I know several people who went into the hospital for a routine surgery, came through the surgery just fine, and then died from an infection they had gotten while in the hospital.
I don’t know about you, but this makes me angry.
Hospitals and doctor’s offices (not to mention dentists) need to beef up their sterile procedures, beginning with washing their hands between every single patient. When you see a doctor look down someone’s throat and then not wash their hands afterwards, you are looking at an infection-carrier.
It turns out that the people I’ve known who died from hospital-acquired infections are not alone. According to a recent study by the New England Journal of Medicine, 1 in 25 patients who went into a hospital in 2011 come out with a hospital-acquired infection. That means 721,800 people were infected by germs they encountered while they were in the hospital. According to the US Centers for Disease Control, about 75,000 people died from hospital-acquired infections.
This rate of infection is evidently down from past years. In 2002, there were 1.7 million hospital-acquired infections and 155,668 deaths. Getting down to 75,000 deaths is quite a reduction, and hospitals are to be applauded for the changes they’ve made. But 75,000 deaths in one year from hospital-acquired infections is still totally unacceptable.
It may be necessary for patients to start reminding medical personnel to wash their hands, since they are not doing it on their own. As for other sterile procedures, particularly surgical sterile procedures; if they aren’t washing their hands (and they aren’t) then what else are they not doing?
(CNN) — About 1 in every 25 patients seeking treatment at hospitals acquired an infection there in 2011, according to a new study published Wednesday in the New England Journal of Medicine.
Patients acquired some 721,800 infections at hospitals that year, according to the research. Of those infected, about 75,000 died, according to the U.S. Centers for Disease Control and Prevention — although the study did not investigate how often an infection actually caused or contributed to the patient’s death.

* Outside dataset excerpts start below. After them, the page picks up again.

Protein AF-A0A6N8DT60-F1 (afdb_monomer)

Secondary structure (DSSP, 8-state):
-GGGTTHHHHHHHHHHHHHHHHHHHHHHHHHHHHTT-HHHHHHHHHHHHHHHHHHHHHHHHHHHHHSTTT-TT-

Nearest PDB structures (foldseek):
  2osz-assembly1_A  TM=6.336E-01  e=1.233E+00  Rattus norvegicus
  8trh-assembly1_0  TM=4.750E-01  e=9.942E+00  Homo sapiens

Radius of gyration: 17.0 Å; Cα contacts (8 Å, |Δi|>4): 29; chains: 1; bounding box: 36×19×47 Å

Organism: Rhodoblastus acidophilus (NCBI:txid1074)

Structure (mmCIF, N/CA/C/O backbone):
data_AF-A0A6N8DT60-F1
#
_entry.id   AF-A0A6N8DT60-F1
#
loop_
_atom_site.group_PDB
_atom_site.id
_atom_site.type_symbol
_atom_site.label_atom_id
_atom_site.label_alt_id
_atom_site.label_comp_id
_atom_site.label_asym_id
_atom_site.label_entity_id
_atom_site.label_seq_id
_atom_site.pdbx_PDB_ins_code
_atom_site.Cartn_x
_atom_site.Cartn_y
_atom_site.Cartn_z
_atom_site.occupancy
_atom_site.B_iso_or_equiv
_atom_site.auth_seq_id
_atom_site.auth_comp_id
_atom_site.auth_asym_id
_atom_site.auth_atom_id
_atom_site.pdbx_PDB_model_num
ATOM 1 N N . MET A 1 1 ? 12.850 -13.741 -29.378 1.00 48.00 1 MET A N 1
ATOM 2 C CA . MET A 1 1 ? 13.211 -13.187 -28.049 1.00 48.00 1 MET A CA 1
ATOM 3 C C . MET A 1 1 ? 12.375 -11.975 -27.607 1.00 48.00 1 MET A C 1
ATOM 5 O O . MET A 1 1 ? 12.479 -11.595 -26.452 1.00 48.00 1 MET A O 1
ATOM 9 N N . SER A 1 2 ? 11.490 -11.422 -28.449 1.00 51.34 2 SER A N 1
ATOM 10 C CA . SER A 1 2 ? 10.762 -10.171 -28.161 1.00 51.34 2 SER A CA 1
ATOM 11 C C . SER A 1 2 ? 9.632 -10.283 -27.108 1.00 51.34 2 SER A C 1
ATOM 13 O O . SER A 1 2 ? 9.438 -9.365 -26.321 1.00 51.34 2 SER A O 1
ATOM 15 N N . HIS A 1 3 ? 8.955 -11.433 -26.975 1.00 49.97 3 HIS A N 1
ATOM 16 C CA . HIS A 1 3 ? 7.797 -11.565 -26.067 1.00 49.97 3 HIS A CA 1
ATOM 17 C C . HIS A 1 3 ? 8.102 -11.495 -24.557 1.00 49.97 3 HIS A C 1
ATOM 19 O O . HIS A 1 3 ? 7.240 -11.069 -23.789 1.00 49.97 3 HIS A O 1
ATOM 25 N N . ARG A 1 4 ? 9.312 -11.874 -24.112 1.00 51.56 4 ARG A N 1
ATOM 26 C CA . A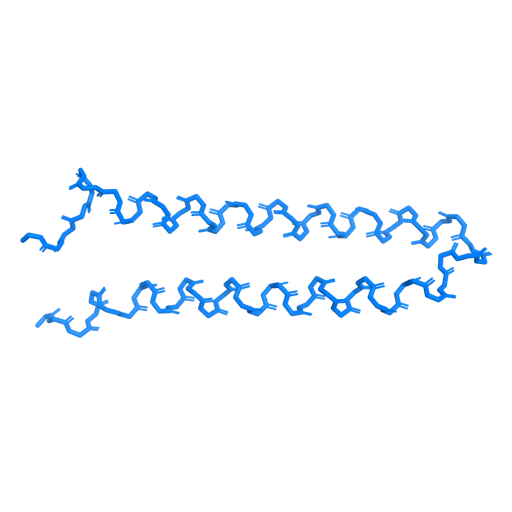RG A 1 4 ? 9.680 -11.815 -22.680 1.00 51.56 4 ARG A CA 1
ATOM 27 C C . ARG A 1 4 ? 9.931 -10.385 -22.188 1.00 51.56 4 ARG A C 1
ATOM 29 O O . ARG A 1 4 ? 9.716 -10.108 -21.015 1.00 51.56 4 ARG A O 1
ATOM 36 N N . MET A 1 5 ? 10.351 -9.472 -23.068 1.00 47.56 5 MET A N 1
ATOM 37 C CA . MET A 1 5 ? 10.688 -8.086 -22.696 1.00 47.56 5 MET A CA 1
ATOM 38 C C . MET A 1 5 ? 9.446 -7.217 -22.453 1.00 47.56 5 MET A C 1
ATOM 40 O O . MET A 1 5 ? 9.495 -6.276 -21.669 1.00 47.56 5 MET A O 1
ATOM 44 N N . THR A 1 6 ? 8.310 -7.569 -23.059 1.00 55.44 6 THR A N 1
ATOM 45 C CA . THR A 1 6 ? 7.006 -6.928 -22.818 1.00 55.44 6 THR A CA 1
ATOM 46 C C . THR A 1 6 ? 6.240 -7.512 -21.625 1.00 55.44 6 THR A C 1
ATOM 48 O O . THR A 1 6 ? 5.272 -6.909 -21.170 1.00 55.44 6 THR A O 1
ATOM 51 N N . GLN A 1 7 ? 6.644 -8.683 -21.120 1.00 63.09 7 GLN A N 1
ATOM 52 C CA . GLN A 1 7 ? 5.987 -9.362 -19.994 1.00 63.09 7 GLN A CA 1
ATOM 53 C C . GLN A 1 7 ? 6.355 -8.731 -18.649 1.00 63.09 7 GLN A C 1
ATOM 55 O O . GLN A 1 7 ? 5.469 -8.424 -17.863 1.00 63.09 7 GLN A O 1
ATOM 60 N N . ILE A 1 8 ? 7.638 -8.423 -18.440 1.00 65.56 8 ILE A N 1
ATOM 61 C CA . ILE A 1 8 ? 8.157 -7.839 -17.192 1.00 65.56 8 ILE A CA 1
ATOM 62 C C . ILE A 1 8 ? 7.426 -6.540 -16.785 1.00 65.56 8 ILE A C 1
ATOM 64 O O . ILE A 1 8 ? 6.910 -6.484 -15.670 1.00 65.56 8 ILE A O 1
ATOM 68 N N . PRO A 1 9 ? 7.298 -5.509 -17.645 1.00 66.00 9 PRO A N 1
ATOM 69 C CA . PRO A 1 9 ? 6.587 -4.286 -17.265 1.00 66.00 9 PRO A CA 1
ATOM 70 C C . PRO A 1 9 ? 5.086 -4.516 -17.046 1.00 66.00 9 PRO A C 1
ATOM 72 O O . PRO A 1 9 ? 4.485 -3.867 -16.194 1.00 66.00 9 PRO A O 1
ATOM 75 N N . ARG A 1 10 ? 4.474 -5.466 -17.765 1.00 72.06 10 ARG A N 1
ATOM 76 C CA . ARG A 1 10 ? 3.067 -5.837 -17.566 1.00 72.06 10 ARG A CA 1
ATOM 77 C C . ARG A 1 10 ? 2.846 -6.523 -16.218 1.00 72.06 10 ARG A C 1
ATOM 79 O O . ARG A 1 10 ? 1.871 -6.214 -15.542 1.00 72.06 10 ARG A O 1
ATOM 86 N N . ASP A 1 11 ? 3.750 -7.408 -15.819 1.00 76.00 11 ASP A N 1
ATOM 87 C CA . ASP A 1 11 ? 3.681 -8.112 -14.539 1.00 76.00 11 ASP A CA 1
ATOM 88 C C . ASP A 1 11 ? 3.893 -7.147 -13.365 1.00 76.00 11 ASP A C 1
ATOM 90 O O . ASP A 1 11 ? 3.162 -7.222 -12.379 1.00 76.00 11 ASP A O 1
ATOM 94 N N . ILE A 1 12 ? 4.809 -6.180 -13.502 1.00 71.06 12 ILE A N 1
ATOM 95 C CA . ILE A 1 12 ? 5.000 -5.106 -12.514 1.00 71.06 12 ILE A CA 1
ATOM 96 C C . ILE A 1 12 ? 3.732 -4.248 -12.394 1.00 71.06 12 ILE A C 1
ATOM 98 O O . ILE A 1 12 ? 3.262 -4.000 -11.285 1.00 71.06 12 ILE A O 1
ATOM 102 N N . LEU A 1 13 ? 3.130 -3.841 -13.517 1.00 75.31 13 LEU A N 1
ATOM 103 C CA . LEU A 1 13 ? 1.874 -3.085 -13.507 1.00 75.31 13 LEU A CA 1
ATOM 104 C C . LEU A 1 13 ? 0.739 -3.875 -12.844 1.00 75.31 13 LEU A C 1
ATOM 106 O O . LEU A 1 13 ? 0.029 -3.332 -12.002 1.00 75.31 13 LEU A O 1
ATOM 110 N N . ASN A 1 14 ? 0.598 -5.163 -13.162 1.00 78.44 14 ASN A N 1
ATOM 111 C CA . ASN A 1 14 ? -0.409 -6.027 -12.545 1.00 78.44 14 ASN A CA 1
ATOM 112 C C . ASN A 1 14 ? -0.207 -6.158 -11.026 1.00 78.44 14 ASN A C 1
ATOM 114 O O . ASN A 1 14 ? -1.182 -6.118 -10.277 1.00 78.4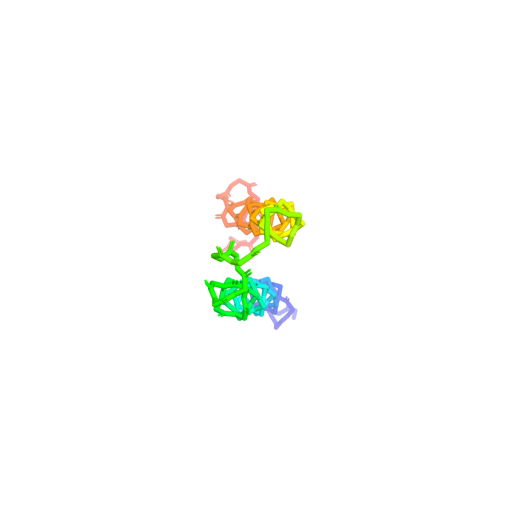4 14 ASN A O 1
ATOM 118 N N . GLN A 1 15 ? 1.041 -6.262 -10.557 1.00 79.06 15 GLN A N 1
ATOM 119 C CA . GLN A 1 15 ? 1.354 -6.286 -9.124 1.00 79.06 15 GLN A CA 1
ATOM 120 C C . GLN A 1 15 ? 1.008 -4.958 -8.440 1.00 79.06 15 GLN A C 1
ATOM 122 O O . GLN A 1 15 ? 0.427 -4.973 -7.356 1.00 79.06 15 GLN A O 1
ATOM 127 N N . ILE A 1 16 ? 1.301 -3.821 -9.082 1.00 75.00 16 ILE A N 1
ATOM 128 C CA . ILE A 1 16 ? 0.932 -2.487 -8.582 1.00 75.00 16 ILE A CA 1
ATOM 129 C C . ILE A 1 16 ? -0.592 -2.349 -8.481 1.00 75.00 16 ILE A C 1
ATOM 131 O O . ILE A 1 16 ? -1.096 -1.844 -7.477 1.00 75.00 16 ILE A O 1
ATOM 135 N N . PHE A 1 17 ? -1.341 -2.810 -9.487 1.00 76.81 17 PHE A N 1
ATOM 136 C CA . PHE A 1 17 ? -2.805 -2.781 -9.452 1.00 76.81 17 PHE A CA 1
ATOM 137 C C . PHE A 1 17 ? -3.370 -3.651 -8.329 1.00 76.81 17 PHE A C 1
ATOM 139 O O . PHE A 1 17 ? -4.213 -3.176 -7.571 1.00 76.81 17 PHE A O 1
ATOM 146 N N . ALA A 1 18 ? -2.880 -4.885 -8.177 1.00 78.19 18 ALA A N 1
ATOM 147 C CA . ALA A 1 18 ? -3.328 -5.785 -7.116 1.00 78.19 18 ALA A CA 1
ATOM 148 C C . ALA A 1 18 ? -3.076 -5.193 -5.717 1.00 78.19 18 ALA A C 1
ATOM 150 O O . ALA A 1 18 ? -3.991 -5.157 -4.895 1.00 78.19 18 ALA A O 1
ATOM 151 N N . ARG A 1 19 ? -1.876 -4.641 -5.477 1.00 78.56 19 ARG A N 1
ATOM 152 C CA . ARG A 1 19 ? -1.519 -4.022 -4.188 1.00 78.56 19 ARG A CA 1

Pneumonia and surgical-site infections were the most common types of infection — each accounting for about 22% of all infections — followed by gastrointestinal infections such as Clostridium difficile, urinary tract infections and infections of the bloodstream.
While highlighting the grim reality that too many people become infected when seeking medical treatment in hospitals and other health care facilities, the study also shows progress from past estimates.